=== Data extracts ===
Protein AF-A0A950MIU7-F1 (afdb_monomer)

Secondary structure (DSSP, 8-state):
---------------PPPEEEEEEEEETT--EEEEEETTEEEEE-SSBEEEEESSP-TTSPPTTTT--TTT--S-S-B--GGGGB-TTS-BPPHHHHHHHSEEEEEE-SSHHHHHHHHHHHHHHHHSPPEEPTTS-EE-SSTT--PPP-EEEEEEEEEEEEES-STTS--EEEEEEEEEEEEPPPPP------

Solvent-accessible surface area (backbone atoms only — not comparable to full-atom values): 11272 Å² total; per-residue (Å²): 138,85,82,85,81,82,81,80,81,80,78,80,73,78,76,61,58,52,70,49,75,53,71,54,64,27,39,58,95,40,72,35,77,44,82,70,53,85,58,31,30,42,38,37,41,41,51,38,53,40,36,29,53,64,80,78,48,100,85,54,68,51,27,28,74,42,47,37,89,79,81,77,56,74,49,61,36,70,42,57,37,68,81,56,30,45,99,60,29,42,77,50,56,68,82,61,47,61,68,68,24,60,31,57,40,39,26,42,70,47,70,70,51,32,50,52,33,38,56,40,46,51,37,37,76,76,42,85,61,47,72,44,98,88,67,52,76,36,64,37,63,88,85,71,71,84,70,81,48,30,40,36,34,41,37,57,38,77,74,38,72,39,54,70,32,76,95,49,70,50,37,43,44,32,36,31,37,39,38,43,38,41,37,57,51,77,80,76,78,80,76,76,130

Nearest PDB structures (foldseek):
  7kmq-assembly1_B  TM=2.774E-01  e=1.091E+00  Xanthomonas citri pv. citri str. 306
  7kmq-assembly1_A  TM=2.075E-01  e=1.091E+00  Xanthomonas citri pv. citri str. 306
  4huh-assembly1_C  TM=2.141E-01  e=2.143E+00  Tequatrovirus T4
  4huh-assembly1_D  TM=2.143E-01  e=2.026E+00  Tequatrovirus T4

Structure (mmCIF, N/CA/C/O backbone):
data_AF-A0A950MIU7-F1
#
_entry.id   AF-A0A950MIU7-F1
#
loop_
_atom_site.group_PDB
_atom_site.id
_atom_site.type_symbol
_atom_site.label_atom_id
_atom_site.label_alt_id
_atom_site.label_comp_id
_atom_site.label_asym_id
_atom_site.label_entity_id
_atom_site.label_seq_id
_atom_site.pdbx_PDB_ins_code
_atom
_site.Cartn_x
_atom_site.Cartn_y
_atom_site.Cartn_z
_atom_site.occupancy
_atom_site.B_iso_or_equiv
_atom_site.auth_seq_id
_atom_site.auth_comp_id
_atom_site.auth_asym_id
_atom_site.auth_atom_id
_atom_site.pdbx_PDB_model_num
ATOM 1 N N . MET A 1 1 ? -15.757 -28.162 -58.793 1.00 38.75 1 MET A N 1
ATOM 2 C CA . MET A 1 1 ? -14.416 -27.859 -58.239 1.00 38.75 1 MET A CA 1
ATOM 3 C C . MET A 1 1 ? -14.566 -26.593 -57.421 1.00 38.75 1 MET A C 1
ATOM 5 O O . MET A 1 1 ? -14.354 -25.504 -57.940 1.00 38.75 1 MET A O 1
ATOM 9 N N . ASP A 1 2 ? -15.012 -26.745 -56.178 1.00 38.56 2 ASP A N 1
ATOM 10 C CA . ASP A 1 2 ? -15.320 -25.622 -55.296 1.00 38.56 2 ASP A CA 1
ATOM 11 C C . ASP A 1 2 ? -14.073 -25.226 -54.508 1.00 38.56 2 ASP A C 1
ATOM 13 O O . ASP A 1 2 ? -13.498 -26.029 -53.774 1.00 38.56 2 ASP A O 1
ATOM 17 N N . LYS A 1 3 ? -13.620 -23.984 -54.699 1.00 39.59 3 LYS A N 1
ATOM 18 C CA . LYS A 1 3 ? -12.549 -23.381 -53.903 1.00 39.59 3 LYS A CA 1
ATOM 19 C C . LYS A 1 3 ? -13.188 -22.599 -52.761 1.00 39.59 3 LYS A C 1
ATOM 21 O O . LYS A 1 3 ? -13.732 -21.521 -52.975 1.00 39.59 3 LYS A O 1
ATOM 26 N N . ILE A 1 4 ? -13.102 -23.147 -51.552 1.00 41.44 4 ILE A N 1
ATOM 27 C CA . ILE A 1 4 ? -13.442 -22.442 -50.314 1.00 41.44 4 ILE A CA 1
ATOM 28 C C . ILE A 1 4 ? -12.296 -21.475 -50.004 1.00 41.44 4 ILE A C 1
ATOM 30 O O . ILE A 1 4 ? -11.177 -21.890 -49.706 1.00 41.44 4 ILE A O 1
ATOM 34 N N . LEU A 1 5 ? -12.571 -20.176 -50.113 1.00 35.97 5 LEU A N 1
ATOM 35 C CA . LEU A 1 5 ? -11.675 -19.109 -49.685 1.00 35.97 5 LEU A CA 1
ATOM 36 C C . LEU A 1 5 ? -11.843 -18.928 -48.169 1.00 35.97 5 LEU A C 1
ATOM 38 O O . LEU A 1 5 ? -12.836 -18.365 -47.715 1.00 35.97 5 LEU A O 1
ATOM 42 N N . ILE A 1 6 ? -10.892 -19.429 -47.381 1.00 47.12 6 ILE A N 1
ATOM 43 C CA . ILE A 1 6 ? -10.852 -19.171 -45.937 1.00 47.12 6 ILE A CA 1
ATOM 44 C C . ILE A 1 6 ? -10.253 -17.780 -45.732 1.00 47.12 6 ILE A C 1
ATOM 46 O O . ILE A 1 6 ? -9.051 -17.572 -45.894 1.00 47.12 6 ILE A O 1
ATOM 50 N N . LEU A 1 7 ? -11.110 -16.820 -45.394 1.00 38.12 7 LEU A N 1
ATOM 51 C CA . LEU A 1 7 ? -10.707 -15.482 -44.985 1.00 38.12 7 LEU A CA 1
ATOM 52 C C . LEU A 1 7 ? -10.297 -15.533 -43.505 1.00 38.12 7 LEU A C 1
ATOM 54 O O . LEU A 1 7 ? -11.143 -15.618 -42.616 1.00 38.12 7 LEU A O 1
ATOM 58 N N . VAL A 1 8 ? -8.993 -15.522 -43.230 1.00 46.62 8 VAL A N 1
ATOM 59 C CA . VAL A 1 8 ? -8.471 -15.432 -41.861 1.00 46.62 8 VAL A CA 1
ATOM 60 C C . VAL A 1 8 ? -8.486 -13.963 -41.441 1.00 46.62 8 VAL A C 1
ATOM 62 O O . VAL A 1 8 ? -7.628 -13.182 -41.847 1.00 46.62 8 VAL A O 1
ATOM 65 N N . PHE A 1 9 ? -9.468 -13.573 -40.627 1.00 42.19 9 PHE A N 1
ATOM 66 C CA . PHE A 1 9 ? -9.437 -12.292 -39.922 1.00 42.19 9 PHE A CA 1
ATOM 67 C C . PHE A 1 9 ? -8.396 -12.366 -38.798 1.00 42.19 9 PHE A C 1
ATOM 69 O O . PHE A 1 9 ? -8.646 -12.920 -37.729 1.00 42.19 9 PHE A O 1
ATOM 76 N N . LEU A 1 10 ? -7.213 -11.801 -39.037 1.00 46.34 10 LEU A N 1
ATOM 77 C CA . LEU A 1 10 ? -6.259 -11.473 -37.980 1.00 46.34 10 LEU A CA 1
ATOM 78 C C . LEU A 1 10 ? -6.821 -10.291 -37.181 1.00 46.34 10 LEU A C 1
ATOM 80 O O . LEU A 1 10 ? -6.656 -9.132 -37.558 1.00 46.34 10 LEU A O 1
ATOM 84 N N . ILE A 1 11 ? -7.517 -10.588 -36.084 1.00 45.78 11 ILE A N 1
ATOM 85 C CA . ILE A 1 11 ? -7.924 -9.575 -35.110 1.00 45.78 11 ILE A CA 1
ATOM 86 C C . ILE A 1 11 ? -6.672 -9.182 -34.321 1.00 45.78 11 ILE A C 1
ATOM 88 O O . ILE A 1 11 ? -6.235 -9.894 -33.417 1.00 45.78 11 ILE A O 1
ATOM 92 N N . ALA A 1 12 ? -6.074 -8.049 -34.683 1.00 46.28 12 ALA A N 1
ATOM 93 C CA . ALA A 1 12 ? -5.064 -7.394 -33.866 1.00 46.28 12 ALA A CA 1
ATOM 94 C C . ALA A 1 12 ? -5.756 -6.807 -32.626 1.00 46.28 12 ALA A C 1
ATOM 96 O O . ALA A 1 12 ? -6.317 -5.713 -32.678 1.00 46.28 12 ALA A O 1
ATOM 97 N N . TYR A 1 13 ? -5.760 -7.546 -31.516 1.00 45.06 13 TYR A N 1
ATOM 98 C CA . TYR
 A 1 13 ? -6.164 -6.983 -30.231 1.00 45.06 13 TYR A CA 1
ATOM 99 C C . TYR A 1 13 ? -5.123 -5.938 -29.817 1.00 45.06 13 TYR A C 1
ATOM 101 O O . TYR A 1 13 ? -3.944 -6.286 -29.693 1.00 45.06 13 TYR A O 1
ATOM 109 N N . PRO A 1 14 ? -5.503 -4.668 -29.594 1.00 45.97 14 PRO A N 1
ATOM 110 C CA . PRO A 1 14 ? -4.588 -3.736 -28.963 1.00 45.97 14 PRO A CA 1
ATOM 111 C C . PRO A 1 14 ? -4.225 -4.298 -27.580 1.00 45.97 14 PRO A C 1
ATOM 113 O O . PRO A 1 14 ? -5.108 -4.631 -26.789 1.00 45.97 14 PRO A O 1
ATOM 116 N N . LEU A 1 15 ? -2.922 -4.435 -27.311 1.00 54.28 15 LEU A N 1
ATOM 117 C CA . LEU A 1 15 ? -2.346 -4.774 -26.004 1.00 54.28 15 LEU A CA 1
===
- _Problem to solve_
Above are the entries. Output exactly the lines beginning with the line that has "ATOM 76 N N" and ending with the line that has "ATOM 88 O O".

- _Answer below_
ATOM 76 N N . LEU A 1 10 ? -7.213 -11.801 -39.037 1.00 46.34 10 LEU A N 1
ATOM 77 C CA . LEU A 1 10 ? -6.259 -11.473 -37.980 1.00 46.34 10 LEU A CA 1
ATOM 78 C C . LEU A 1 10 ? -6.821 -10.291 -37.181 1.00 46.34 10 LEU A C 1
ATOM 80 O O . LEU A 1 10 ? -6.656 -9.132 -37.558 1.00 46.34 10 LEU A O 1
ATOM 84 N N . ILE A 1 11 ? -7.517 -10.588 -36.084 1.00 45.78 11 ILE A N 1
ATOM 85 C CA . ILE A 1 11 ? -7.924 -9.575 -35.110 1.00 45.78 11 ILE A CA 1
ATOM 86 C C . ILE A 1 11 ? -6.672 -9.182 -34.321 1.00 45.78 11 ILE A C 1
ATOM 88 O O . ILE A 1 11 ? -6.235 -9.894 -33.417 1.00 45.78 11 ILE A O 1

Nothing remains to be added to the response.